Presiden Prabowo Subianto

Presiden Prabowo Subianto memanggil sejumlah menteri bidang ekonomi ke kediaman pribadinya di Hambalang, Minggu (15/2/2026). Pertemuan yang berlangsung pada sore hari itu difokuskan pada penguatan strategi Indonesia dalam menghadapi dinamika serta perundingan ekonomi global.

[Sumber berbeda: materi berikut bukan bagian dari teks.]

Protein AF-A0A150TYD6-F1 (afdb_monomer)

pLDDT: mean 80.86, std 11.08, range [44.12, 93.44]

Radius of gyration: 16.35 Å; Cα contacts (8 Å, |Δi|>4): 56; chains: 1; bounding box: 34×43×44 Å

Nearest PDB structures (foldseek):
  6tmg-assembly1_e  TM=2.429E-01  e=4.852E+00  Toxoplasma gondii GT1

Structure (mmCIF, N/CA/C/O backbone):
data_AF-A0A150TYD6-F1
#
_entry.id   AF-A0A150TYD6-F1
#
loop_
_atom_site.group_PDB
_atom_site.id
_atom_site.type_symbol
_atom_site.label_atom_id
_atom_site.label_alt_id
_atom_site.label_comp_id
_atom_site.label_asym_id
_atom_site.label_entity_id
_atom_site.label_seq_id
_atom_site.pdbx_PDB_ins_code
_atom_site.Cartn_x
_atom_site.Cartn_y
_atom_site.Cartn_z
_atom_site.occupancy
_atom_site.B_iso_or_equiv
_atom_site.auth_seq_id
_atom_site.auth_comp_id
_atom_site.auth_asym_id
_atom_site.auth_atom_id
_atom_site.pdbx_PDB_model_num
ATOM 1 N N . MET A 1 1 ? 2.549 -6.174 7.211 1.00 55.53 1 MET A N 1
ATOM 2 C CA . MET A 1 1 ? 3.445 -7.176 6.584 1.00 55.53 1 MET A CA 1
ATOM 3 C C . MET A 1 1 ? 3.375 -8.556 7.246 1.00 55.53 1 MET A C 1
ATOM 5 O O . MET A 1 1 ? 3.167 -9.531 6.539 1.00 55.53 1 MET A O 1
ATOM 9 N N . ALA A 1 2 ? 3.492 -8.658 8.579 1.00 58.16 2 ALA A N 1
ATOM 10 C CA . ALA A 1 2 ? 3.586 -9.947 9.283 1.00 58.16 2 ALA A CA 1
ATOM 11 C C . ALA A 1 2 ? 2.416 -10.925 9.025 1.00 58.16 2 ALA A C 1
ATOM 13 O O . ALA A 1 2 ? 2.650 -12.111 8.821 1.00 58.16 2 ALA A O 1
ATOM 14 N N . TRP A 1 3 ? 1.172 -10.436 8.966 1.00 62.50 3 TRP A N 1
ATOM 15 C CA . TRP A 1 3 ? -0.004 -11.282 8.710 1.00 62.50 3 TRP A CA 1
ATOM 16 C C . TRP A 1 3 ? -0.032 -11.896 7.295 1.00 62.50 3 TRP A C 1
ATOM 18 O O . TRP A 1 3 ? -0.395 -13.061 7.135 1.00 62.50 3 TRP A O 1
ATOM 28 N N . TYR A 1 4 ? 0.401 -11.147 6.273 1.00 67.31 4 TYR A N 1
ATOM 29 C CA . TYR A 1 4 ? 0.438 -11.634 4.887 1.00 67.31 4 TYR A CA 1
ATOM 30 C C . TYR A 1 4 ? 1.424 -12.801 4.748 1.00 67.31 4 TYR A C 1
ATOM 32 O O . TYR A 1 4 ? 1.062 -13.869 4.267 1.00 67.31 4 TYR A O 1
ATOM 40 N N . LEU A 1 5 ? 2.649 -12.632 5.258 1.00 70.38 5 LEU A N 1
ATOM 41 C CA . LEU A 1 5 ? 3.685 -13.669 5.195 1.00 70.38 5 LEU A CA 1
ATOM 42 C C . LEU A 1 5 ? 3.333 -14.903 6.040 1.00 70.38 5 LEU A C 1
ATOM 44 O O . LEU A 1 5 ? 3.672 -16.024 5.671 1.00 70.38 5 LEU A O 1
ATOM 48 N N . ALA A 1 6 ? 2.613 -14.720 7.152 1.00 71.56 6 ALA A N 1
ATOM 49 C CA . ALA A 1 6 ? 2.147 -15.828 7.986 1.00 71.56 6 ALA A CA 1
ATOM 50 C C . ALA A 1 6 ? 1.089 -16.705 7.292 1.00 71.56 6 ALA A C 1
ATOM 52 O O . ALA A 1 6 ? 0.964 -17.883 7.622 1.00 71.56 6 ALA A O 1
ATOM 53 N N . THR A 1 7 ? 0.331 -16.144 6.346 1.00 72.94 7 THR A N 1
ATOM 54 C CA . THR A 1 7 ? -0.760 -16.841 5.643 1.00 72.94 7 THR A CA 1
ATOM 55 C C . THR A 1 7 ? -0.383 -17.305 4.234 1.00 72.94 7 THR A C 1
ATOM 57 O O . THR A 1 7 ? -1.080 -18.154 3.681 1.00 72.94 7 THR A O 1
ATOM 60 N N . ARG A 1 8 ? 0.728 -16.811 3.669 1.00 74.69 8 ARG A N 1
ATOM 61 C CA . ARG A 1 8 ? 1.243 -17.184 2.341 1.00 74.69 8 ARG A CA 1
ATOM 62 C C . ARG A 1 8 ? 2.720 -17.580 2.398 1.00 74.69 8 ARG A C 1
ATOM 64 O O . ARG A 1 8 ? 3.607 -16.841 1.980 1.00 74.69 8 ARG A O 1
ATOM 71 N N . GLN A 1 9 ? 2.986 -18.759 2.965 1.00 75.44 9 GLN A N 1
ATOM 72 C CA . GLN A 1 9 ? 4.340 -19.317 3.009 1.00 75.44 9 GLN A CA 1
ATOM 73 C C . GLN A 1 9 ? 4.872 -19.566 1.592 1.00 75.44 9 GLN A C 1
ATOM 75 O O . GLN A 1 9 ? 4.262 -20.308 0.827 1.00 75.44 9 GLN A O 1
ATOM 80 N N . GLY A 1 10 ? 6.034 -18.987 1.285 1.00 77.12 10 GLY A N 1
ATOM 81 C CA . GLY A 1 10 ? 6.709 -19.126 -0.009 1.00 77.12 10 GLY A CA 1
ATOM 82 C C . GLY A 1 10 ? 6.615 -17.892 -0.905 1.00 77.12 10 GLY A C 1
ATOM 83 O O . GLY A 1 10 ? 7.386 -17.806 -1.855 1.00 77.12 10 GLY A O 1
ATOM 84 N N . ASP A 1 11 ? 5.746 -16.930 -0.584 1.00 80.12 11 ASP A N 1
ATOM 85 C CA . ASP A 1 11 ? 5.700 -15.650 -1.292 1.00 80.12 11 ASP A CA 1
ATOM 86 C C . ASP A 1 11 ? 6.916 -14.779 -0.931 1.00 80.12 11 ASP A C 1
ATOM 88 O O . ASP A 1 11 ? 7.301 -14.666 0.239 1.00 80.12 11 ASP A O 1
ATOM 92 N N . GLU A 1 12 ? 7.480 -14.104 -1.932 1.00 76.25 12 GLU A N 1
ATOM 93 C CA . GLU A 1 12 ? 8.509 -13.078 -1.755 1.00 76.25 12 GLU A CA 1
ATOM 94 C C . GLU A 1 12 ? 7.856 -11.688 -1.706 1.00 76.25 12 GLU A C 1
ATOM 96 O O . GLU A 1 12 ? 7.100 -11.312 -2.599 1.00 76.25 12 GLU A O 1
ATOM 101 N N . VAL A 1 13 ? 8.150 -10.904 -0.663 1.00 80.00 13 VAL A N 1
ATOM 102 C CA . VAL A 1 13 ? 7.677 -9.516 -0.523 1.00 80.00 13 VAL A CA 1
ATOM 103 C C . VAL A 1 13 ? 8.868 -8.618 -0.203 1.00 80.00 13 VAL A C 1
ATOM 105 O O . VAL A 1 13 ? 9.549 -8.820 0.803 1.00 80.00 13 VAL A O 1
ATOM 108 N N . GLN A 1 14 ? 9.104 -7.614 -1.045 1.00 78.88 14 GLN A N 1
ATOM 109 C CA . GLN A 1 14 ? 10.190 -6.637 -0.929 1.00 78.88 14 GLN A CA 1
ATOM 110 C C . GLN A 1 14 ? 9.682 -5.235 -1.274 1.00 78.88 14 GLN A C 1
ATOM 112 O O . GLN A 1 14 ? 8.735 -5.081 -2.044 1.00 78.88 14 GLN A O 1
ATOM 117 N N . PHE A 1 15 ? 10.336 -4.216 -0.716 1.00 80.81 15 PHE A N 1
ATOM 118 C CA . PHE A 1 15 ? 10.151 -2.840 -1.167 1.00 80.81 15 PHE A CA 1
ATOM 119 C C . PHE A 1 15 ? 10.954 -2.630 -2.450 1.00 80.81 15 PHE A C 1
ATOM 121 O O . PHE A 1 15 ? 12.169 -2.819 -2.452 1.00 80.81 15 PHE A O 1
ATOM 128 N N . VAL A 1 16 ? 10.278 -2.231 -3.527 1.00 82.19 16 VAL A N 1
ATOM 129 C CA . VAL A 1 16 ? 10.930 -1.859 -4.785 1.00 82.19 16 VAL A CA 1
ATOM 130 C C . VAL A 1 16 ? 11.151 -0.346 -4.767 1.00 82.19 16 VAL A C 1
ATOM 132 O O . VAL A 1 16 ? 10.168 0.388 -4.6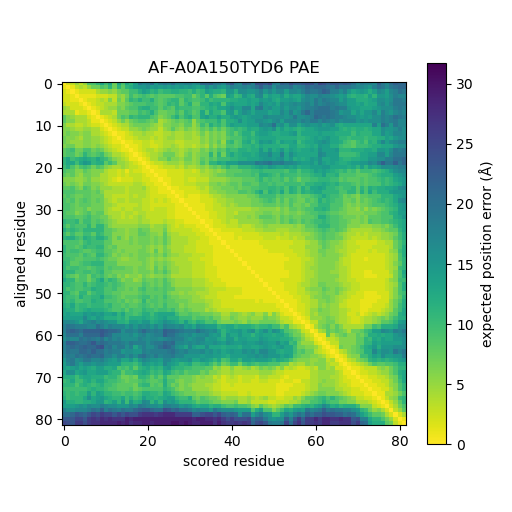82 1.00 82.19 16 VAL A O 1
ATOM 135 N N . PRO A 1 17 ? 12.402 0.141 -4.793 1.00 76.12 17 PRO A N 1
ATOM 136 C CA . PRO A 1 17 ? 12.657 1.571 -4.882 1.00 76.12 17 PRO A CA 1
ATOM 137 C C . PRO A 1 17 ? 12.298 2.093 -6.280 1.00 76.12 17 PRO A C 1
ATOM 139 O O . PRO A 1 17 ? 12.519 1.402 -7.274 1.00 76.12 17 PRO A O 1
ATOM 142 N N . ASP A 1 18 ? 11.834 3.342 -6.367 1.00 72.50 18 ASP A N 1
ATOM 143 C CA . ASP A 1 18 ? 11.517 4.008 -7.646 1.00 72.50 18 ASP A CA 1
ATOM 144 C C . ASP A 1 18 ? 12.729 4.111 -8.590 1.00 72.50 18 ASP A C 1
ATOM 146 O O . ASP A 1 18 ? 12.589 4.275 -9.801 1.00 72.50 18 ASP A O 1
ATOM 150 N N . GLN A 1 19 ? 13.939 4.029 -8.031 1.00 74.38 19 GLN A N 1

Sekretaris Kabinet Teddy Indra Wijaya dalam keterangan tertulis menyampaikan bahwa Presiden memberikan penegasan mengenai arah dan prinsip yang harus dipegang pemerintah dalam setiap perundingan ekonomi internasional. Kepala Negara menekankan pentingnya memastikan setiap langkah diplomasi ekonomi benar-benar berpihak pada kepentingan nasional.

“Memastikan posisi yang diambil Indonesia dalam setiap perundingan ekonomi dengan siapapun, khususnya dalam waktu dekat dengan Amerika Serikat, adalah yang terbaik dan paling menguntungkan untuk Indonesia,” tulis Seskab.

Presiden juga menegaskan bahwa perundingan ekonomi tidak boleh semata bersifat transaksional jangka pendek, melainkan harus berdampak langsung pada penguatan struktur ekonomi nasional. Peningkatan produktivitas industri dalam negeri serta penguatan rantai pasok global menjadi prioritas utama.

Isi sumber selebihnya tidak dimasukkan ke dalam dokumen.